== Stored data ==
Segment Open
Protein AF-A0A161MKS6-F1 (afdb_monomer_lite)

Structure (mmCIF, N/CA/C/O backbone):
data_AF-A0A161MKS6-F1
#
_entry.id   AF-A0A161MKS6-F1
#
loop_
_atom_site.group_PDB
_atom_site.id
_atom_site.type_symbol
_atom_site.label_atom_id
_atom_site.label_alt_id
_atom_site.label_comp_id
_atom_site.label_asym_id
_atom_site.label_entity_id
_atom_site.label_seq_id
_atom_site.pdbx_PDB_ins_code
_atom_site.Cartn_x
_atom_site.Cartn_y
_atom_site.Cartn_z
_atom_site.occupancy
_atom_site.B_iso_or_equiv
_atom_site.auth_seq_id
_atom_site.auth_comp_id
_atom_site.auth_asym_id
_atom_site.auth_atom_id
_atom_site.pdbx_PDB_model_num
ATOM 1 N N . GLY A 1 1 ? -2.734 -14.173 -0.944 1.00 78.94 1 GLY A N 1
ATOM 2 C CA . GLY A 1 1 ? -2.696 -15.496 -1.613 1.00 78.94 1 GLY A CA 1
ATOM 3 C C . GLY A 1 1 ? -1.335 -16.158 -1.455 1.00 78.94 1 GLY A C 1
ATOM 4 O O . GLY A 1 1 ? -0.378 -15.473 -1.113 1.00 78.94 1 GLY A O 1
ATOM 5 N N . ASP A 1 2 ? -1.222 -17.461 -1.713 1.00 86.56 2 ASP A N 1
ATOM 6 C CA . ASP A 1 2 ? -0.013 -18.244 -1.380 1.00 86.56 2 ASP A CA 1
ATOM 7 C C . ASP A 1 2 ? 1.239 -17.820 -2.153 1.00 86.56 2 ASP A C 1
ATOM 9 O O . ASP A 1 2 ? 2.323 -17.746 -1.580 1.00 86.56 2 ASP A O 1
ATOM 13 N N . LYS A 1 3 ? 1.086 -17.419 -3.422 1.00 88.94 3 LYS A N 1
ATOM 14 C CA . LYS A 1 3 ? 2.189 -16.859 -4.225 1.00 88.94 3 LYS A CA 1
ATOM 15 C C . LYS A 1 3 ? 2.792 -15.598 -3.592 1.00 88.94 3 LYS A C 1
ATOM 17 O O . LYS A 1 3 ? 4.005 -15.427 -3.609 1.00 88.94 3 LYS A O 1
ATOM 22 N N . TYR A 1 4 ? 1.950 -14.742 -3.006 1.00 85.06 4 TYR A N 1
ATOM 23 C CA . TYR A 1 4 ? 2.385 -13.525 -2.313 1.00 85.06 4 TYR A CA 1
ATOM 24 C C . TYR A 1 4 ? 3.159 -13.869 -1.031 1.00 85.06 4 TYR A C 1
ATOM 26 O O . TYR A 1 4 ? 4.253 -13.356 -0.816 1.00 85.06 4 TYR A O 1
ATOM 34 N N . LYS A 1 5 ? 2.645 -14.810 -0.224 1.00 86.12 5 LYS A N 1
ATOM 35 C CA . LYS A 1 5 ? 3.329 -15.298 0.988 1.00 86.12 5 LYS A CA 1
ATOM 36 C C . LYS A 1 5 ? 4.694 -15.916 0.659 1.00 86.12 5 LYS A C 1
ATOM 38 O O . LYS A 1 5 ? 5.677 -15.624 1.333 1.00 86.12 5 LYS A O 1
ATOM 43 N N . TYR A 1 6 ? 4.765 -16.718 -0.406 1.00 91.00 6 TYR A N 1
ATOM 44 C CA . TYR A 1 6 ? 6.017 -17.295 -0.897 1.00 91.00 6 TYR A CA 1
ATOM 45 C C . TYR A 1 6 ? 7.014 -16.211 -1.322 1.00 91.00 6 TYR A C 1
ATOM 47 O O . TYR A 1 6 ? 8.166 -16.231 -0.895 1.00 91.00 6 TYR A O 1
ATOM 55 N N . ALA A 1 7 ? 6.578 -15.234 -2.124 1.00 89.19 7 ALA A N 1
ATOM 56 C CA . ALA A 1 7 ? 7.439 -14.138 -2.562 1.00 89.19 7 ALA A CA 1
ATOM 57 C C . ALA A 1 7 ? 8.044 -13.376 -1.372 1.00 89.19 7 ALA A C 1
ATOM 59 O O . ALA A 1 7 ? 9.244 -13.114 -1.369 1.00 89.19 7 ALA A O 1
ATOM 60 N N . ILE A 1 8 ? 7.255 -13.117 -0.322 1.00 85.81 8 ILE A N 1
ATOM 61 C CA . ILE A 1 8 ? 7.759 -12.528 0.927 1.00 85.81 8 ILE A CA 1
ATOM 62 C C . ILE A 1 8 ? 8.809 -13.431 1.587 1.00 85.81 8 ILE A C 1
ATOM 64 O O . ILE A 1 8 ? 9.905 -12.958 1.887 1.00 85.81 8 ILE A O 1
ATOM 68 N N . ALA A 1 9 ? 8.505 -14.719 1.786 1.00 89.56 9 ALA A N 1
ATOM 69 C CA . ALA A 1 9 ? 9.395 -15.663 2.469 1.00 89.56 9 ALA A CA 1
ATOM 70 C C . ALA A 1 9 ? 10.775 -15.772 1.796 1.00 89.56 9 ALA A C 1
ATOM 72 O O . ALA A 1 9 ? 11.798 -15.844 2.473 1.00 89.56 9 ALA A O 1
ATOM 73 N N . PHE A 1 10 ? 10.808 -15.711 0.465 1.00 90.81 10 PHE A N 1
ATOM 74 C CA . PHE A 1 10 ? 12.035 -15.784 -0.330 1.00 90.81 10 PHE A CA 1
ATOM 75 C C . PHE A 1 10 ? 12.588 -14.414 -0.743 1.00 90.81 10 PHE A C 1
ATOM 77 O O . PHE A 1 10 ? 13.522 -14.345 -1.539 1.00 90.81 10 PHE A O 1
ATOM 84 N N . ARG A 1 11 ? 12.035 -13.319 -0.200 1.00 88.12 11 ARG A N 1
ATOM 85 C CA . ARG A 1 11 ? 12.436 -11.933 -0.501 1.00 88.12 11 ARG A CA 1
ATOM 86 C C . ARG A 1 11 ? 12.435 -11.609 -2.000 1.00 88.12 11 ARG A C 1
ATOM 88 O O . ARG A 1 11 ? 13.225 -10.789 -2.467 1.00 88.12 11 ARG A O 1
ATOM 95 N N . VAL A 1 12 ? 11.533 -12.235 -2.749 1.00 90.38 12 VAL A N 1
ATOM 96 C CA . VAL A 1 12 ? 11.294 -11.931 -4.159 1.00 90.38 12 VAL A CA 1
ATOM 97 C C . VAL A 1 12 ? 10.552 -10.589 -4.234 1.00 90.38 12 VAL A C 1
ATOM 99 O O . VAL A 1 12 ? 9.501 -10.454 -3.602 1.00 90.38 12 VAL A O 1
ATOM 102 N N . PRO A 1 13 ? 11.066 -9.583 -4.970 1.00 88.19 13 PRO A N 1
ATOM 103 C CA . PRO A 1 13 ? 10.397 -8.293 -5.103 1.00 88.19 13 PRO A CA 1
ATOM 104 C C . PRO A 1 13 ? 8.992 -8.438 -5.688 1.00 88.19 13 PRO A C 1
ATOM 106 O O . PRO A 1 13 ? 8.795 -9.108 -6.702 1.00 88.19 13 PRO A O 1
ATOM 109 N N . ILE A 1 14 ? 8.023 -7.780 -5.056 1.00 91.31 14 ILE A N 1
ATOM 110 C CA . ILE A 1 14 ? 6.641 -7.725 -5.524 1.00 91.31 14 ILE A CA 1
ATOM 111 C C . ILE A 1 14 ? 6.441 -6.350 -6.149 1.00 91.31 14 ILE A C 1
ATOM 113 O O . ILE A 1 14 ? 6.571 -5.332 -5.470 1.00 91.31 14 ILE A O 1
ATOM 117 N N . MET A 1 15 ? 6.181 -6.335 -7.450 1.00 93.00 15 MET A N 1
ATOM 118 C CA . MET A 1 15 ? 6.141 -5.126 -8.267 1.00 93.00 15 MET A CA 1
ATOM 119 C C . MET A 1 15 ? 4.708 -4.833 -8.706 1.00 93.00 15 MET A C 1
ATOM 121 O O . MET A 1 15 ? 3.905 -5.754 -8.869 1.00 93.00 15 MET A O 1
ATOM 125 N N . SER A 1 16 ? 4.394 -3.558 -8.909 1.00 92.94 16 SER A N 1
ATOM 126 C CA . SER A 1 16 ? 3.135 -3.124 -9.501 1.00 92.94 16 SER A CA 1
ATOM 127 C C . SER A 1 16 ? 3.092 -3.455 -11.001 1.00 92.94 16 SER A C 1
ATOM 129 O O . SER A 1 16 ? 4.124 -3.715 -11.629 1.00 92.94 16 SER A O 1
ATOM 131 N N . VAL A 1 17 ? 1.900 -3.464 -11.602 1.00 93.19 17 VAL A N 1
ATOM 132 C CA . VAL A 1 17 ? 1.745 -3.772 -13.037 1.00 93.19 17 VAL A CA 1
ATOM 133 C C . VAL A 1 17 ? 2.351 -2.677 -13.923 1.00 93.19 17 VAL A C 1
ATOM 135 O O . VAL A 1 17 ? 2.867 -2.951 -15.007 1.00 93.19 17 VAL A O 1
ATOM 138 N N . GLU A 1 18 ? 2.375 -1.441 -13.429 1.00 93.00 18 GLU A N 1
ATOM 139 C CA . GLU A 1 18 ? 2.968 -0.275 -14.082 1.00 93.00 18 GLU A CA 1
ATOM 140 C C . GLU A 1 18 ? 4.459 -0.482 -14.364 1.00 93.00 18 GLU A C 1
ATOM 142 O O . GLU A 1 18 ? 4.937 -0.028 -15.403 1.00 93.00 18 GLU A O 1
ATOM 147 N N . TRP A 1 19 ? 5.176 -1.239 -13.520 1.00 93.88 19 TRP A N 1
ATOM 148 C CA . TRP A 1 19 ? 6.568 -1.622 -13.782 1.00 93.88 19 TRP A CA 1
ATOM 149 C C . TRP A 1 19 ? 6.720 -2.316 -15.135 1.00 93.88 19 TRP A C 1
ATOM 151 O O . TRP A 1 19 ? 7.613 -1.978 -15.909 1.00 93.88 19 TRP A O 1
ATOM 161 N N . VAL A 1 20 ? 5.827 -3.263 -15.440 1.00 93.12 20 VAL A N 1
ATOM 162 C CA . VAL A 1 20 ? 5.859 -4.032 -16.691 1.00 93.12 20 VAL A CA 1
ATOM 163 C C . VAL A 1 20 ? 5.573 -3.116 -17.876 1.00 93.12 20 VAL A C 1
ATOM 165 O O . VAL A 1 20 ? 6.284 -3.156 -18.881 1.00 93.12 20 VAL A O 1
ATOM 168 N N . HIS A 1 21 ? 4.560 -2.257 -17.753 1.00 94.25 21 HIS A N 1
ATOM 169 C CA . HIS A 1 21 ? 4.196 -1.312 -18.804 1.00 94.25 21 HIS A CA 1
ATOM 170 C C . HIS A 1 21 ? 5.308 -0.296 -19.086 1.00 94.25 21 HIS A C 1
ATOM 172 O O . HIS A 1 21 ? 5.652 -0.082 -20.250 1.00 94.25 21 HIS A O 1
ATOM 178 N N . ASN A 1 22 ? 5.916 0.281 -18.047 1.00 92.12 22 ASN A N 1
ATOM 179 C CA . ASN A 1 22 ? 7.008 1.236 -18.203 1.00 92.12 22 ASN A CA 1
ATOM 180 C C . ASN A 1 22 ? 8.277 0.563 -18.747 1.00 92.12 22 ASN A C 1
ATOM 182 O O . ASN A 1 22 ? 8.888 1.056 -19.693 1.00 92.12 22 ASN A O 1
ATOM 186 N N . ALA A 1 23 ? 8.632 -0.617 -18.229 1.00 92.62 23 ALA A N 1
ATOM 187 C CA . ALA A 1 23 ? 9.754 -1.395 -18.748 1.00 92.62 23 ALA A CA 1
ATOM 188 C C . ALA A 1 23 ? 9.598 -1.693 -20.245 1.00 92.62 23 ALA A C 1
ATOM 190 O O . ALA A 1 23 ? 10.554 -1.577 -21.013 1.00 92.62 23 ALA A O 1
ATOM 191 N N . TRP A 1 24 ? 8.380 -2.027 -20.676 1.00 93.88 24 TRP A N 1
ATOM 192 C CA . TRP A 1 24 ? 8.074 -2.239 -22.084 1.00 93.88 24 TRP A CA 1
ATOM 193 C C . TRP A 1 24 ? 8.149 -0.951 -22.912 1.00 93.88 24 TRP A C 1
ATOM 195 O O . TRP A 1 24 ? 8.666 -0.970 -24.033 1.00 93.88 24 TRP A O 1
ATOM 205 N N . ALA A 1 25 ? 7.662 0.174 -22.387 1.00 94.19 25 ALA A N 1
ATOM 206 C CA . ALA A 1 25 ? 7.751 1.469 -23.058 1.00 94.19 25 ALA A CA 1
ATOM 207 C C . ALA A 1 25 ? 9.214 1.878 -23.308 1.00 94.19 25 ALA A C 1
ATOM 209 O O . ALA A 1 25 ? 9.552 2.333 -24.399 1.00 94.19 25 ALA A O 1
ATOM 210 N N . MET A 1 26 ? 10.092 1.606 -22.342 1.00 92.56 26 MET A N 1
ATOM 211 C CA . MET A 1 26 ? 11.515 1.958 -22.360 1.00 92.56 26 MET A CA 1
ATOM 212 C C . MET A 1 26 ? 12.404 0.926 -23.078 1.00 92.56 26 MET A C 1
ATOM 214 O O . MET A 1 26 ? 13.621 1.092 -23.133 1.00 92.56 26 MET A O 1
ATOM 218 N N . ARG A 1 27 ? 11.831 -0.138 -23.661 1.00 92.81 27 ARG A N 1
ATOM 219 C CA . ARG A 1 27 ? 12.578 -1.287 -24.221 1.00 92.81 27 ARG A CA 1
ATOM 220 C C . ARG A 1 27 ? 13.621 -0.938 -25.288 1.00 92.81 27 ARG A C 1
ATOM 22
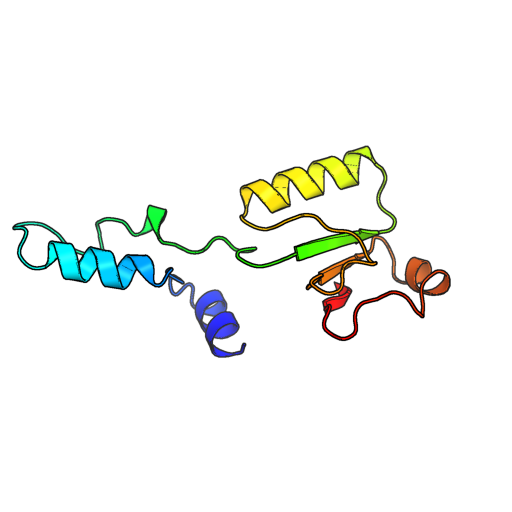2 O O . ARG A 1 27 ? 14.569 -1.690 -25.477 1.00 92.81 27 ARG A O 1
ATOM 229 N N . SER A 1 28 ? 13.426 0.157 -26.022 1.00 94.06 28 SER A N 1
ATOM 230 C CA . SER A 1 28 ? 14.343 0.616 -27.074 1.00 94.06 28 SER A CA 1
ATOM 231 C C . SER A 1 28 ? 15.352 1.655 -26.585 1.00 94.06 28 SER A C 1
ATOM 233 O O . SER A 1 28 ? 16.211 2.077 -27.356 1.00 94.06 28 SER A O 1
ATOM 235 N N . GLN A 1 29 ? 15.252 2.100 -25.330 1.00 93.62 29 GLN A N 1
ATOM 236 C CA . GLN A 1 29 ? 16.175 3.071 -24.768 1.00 93.62 29 GLN A CA 1
ATOM 237 C C . GLN A 1 29 ? 17.503 2.400 -24.421 1.00 93.62 29 GLN A C 1
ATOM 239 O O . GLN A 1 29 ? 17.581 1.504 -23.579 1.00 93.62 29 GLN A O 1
Segment Closed
== WORK TO BE COMPLETED ==
Only the lines from the one with "ATOM 235 N N" through the last line above should be restated, word for word.

== COMPLETED EXERCISE ==
ATOM 235 N N . GLN A 1 29 ? 15.252 2.100 -25.330 1.00 93.62 29 GLN A N 1
ATOM 236 C CA . GLN A 1 29 ? 16.175 3.071 -24.768 1.00 93.62 29 GLN A CA 1
ATOM 237 C C . GLN A 1 29 ? 17.503 2.400 -24.421 1.00 93.62 29 GLN A C 1
ATOM 239 O O . GLN A 1 29 ? 17.581 1.504 -23.579 1.00 93.62 29 GLN A O 1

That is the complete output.